Corcoran was introduced by Hillsdale College President, Larry Arnn, as “one of the most important men in the United States today.” Hillsdale College is a small private Christian college in Michigan which is considered to be one of the most conservative in the country. Part of Hillsdale College’s mission involves advancing the establishment of Classical Charter schools through its Barney Charter School Initiative. Such schools vow to provide public school children “instruction in the principles of moral character and civic virtue.” Richard Corcoran’s wife founded a Barney Charter School Initiative Charter and Hillsdale College was intimately involved in the embedding of Civics education into the writing of Florida’s new B.E.S.T. standards.

I encourage you to watch the lecture. The Q&A period is pretty interesting (begins at 20:30).

The first question comes from a Classical Charter School board member who suggests America needs a massive change in its education system and wonders if, beyond opening more Barney Charter Schools, does Corcoran see Florida schools changing for the better?

Corcoran responds (at 22:10) “Absolutely, but it’s volatile.” He explains that Ron DeSantis won Governor’s race in 2018 by just 30,000 votes. and imagines if Andrew Gillum had become the governor and “along comes Gwen Graham and all of the radical left and what they’d do to our school system.” Corcoran goes on to explain that Republican’s have won the Florida Governor’s race by razor thin margins in each race since 1998. He shudders to think what might happen if a democrat were ever to win the office.

“We just got done with the legislative session on Friday and passed another 1.2 million kids are eligible for choice in Florida. It happens, but I will tell you, leadership is everything. And as soon as that leadership changes everything else does, too. That’s the reality. 

In the world that we live in Education it is 100% ideological and, so, in no time … what we have to do is cross the Rubicon and we’re very close … I always say the three things that have changed education are accountability… absolutely, the second we flipped on the lights, and a parent became aware (despite liking their child’s teachers, school, etc)… we flip on the lights and say “that’s an “F” school,” immediately change happened and people became frustrated and angry… so that’s really changed Florida more than anything… the second was this advancement of choice, so we have 3 million school children, if we can ever get to 1.5 million across that Rubicon, we’re probably there now with about half a million children in choice because… even if you had a Gwen Graham or Andrew Gillum or whoever comes in, a Nancy Pelosi in Florida, you can’t take those 500,000 kids and bring them back into the public school system.

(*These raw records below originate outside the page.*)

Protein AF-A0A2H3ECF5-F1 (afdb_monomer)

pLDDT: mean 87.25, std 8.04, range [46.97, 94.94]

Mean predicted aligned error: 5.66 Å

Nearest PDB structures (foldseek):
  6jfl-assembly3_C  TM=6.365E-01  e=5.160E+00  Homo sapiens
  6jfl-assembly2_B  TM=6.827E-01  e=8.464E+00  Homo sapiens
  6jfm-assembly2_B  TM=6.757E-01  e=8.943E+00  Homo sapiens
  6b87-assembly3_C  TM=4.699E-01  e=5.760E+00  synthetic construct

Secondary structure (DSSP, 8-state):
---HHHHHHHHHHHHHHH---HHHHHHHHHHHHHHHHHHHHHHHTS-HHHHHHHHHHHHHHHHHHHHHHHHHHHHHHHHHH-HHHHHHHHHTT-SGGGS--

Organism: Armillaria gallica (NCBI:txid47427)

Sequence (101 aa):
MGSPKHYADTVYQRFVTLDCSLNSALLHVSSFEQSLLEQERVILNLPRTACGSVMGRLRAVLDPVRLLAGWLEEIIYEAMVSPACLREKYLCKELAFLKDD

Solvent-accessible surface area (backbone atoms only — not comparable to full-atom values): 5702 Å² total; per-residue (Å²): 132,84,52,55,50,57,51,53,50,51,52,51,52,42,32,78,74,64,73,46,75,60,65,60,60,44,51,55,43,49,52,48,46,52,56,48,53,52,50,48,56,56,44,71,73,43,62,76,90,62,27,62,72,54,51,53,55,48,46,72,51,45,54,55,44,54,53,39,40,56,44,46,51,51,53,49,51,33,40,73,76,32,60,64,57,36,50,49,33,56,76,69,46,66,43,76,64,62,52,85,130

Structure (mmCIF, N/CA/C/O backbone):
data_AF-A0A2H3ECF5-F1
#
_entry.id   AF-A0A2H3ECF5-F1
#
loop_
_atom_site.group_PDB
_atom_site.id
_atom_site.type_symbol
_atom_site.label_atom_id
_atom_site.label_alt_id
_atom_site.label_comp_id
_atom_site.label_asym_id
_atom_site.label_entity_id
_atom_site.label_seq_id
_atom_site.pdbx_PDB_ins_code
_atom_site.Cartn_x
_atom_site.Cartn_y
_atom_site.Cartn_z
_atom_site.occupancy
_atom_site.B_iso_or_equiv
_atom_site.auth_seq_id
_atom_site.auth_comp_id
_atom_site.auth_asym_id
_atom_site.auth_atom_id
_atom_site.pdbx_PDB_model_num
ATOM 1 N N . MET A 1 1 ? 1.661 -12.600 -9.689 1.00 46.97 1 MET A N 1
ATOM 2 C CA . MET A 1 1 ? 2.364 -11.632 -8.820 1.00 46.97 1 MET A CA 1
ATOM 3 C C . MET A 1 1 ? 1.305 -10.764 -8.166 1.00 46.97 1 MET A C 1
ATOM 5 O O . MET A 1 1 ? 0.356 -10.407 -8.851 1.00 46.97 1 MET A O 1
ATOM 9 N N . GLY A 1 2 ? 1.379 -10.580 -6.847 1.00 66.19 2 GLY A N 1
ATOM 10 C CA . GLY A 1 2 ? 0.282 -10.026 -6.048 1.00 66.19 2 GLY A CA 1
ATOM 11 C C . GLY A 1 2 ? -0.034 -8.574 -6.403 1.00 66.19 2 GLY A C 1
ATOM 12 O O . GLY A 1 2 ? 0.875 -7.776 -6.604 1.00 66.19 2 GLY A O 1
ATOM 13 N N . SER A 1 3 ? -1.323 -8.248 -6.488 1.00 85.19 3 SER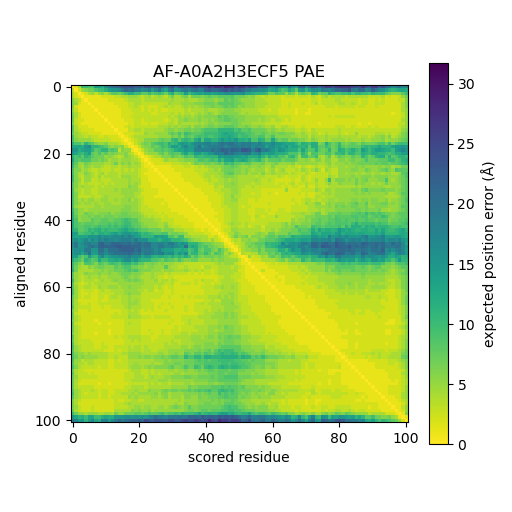 A N 1
ATOM 14 C CA . SER A 1 3 ? -1.789 -6.867 -6.625 1.00 85.19 3 SER A CA 1
ATOM 15 C C . SER A 1 3 ? -1.398 -6.056 -5.377 1.00 85.19 3 SER A C 1
ATOM 17 O O . SER A 1 3 ? -1.565 -6.578 -4.270 1.00 85.19 3 SER A O 1
ATOM 19 N N . PRO A 1 4 ? -0.947 -4.791 -5.506 1.00 86.12 4 PRO A N 1
ATOM 20 C CA . PRO A 1 4 ? -0.753 -3.892 -4.365 1.00 86.12 4 PRO A CA 1
ATOM 21 C C . PRO A 1 4 ? -1.980 -3.846 -3.448 1.00 86.12 4 PRO A C 1
ATOM 23 O O . PRO A 1 4 ? -1.843 -3.843 -2.228 1.00 86.12 4 PRO A O 1
ATOM 26 N N . LYS A 1 5 ? -3.186 -3.913 -4.036 1.00 90.88 5 LYS A N 1
ATOM 27 C CA . LYS A 1 5 ? -4.466 -3.925 -3.311 1.00 90.88 5 LYS A CA 1
ATOM 28 C C . LYS A 1 5 ? -4.572 -5.148 -2.404 1.00 90.88 5 LYS A C 1
ATOM 30 O O . LYS A 1 5 ? -4.925 -5.031 -1.238 1.00 90.88 5 LYS A O 1
ATOM 35 N N . HIS A 1 6 ? -4.185 -6.316 -2.916 1.00 90.56 6 HIS A N 1
ATOM 36 C CA . HIS A 1 6 ? -4.169 -7.558 -2.143 1.00 90.56 6 HIS A CA 1
ATOM 37 C C . HIS A 1 6 ? -3.127 -7.532 -1.013 1.00 90.56 6 HIS A C 1
ATOM 39 O O . HIS A 1 6 ? -3.372 -8.070 0.067 1.00 90.56 6 HIS A O 1
ATOM 45 N N . TYR A 1 7 ? -1.975 -6.893 -1.237 1.00 90.00 7 TYR A N 1
ATOM 46 C CA . TYR A 1 7 ? -0.973 -6.721 -0.185 1.00 90.00 7 TYR A CA 1
ATOM 47 C C . TYR A 1 7 ? -1.482 -5.794 0.927 1.00 90.00 7 TYR A C 1
ATOM 49 O O . TYR A 1 7 ? -1.408 -6.166 2.096 1.00 90.00 7 TYR A O 1
ATOM 57 N N . ALA A 1 8 ? -2.032 -4.627 0.575 1.00 90.69 8 ALA A N 1
ATOM 58 C CA . ALA A 1 8 ? -2.609 -3.687 1.537 1.00 90.69 8 ALA A CA 1
ATOM 59 C C . ALA A 1 8 ? -3.731 -4.335 2.364 1.00 90.69 8 ALA A C 1
ATOM 61 O O . ALA A 1 8 ? -3.717 -4.248 3.592 1.00 90.69 8 ALA A O 1
ATOM 62 N N . ASP A 1 9 ? -4.628 -5.080 1.711 1.00 92.94 9 ASP A N 1
ATOM 63 C CA . ASP A 1 9 ? -5.686 -5.841 2.381 1.00 92.94 9 ASP A CA 1
ATOM 64 C C . ASP A 1 9 ? -5.119 -6.883 3.356 1.00 92.94 9 ASP A C 1
ATOM 66 O O . ASP A 1 9 ? -5.527 -6.953 4.513 1.00 92.94 9 ASP A O 1
ATOM 70 N N . THR A 1 10 ? -4.097 -7.638 2.941 1.00 90.88 10 THR A N 1
ATOM 71 C CA . THR A 1 10 ? -3.429 -8.618 3.813 1.00 90.88 10 THR A CA 1
ATOM 72 C C . THR A 1 10 ? -2.804 -7.955 5.041 1.00 90.88 10 THR A C 1
ATOM 74 O O . THR A 1 10 ? -2.881 -8.501 6.144 1.00 90.88 10 THR A O 1
ATOM 77 N N . VAL A 1 11 ? -2.175 -6.789 4.873 1.00 89.56 11 VAL A N 1
ATOM 78 C CA . VAL A 1 11 ? -1.5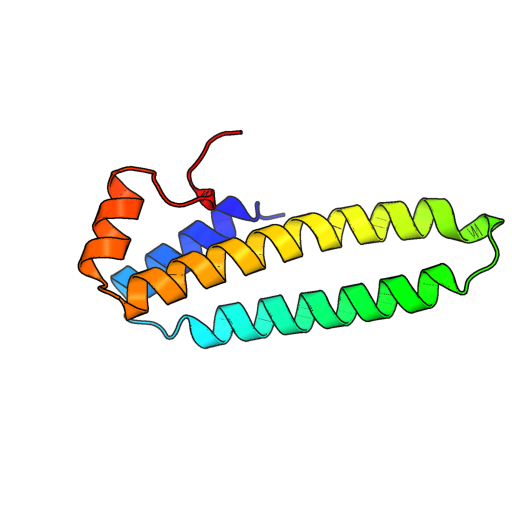80 -6.035 5.985 1.00 89.56 11 VAL A CA 1
ATOM 79 C C . VAL A 1 11 ? -2.659 -5.540 6.944 1.00 89.56 11 VAL A C 1
ATOM 81 O O . VAL A 1 11 ? -2.519 -5.746 8.149 1.00 89.56 11 VAL A O 1
ATOM 84 N N . TYR A 1 12 ? -3.753 -4.976 6.428 1.00 91.12 12 TYR A N 1
ATOM 85 C CA . TYR A 1 12 ? -4.905 -4.587 7.241 1.00 91.12 12 TYR A CA 1
ATOM 86 C C . TYR A 1 12 ? -5.462 -5.780 8.031 1.00 91.12 12 TYR A C 1
ATOM 88 O O . TYR A 1 12 ? -5.606 -5.704 9.251 1.00 91.12 12 TYR A O 1
ATOM 96 N N . GLN A 1 13 ? -5.714 -6.911 7.363 1.00 90.88 13 GLN A N 1
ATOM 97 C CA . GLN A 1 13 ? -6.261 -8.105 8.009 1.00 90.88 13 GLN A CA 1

So you have to keep doing what we’re doing as quickly as we’re doing… Dr. Arnn was talking about Tennessee asking for 100 Barney Initiative Charter Schools, that’s a game changer, once you have that and the governor leaves… and its a liberal that comes in, you can’t put the animals back in the barn.” 

The next question (at 26:20): The audience member says “It seems like a very ideological debate that we’re having and not always connected to outcomes in a beneficial way. It appears that quite frequently, it’s hard to find common ground.” He then asks Commissioner Corcoran what approach helps him find common ground with “people who may have an adverse reaction to your ideological position?” Corcoran’s response:

“The way I have found common ground is, literally, I have fought… because they will roll over you… I always say, I’m always open, I’ll sit down with anybody and have that discussion… I think if you’re talking about people, you know, can a Joe Biden sit down and have a conversation with a Tom Cotton? Yes I think they can. But I’m talking on the outer sides, and really it’s the outer left, they… there’s no negotiation. I don’t think Antifa wants to sit down with me and have a conversation about how can we make the society better? And again, Dr. Arnn gave a great analogy about the warring in the street in Germany pre-World War 2, was between the Nazis and the Communists and the Nazis ultimately won and Hitler became the leader of the Nazi street fighters. That’s what I think you’re seeing with Antifa and what have you, what they want is complete upheaval. And so those people… where necessary I’ll sit with them but I think we need to be efficient and very strategic in how we go about what we’re doing and the war will be won in Education.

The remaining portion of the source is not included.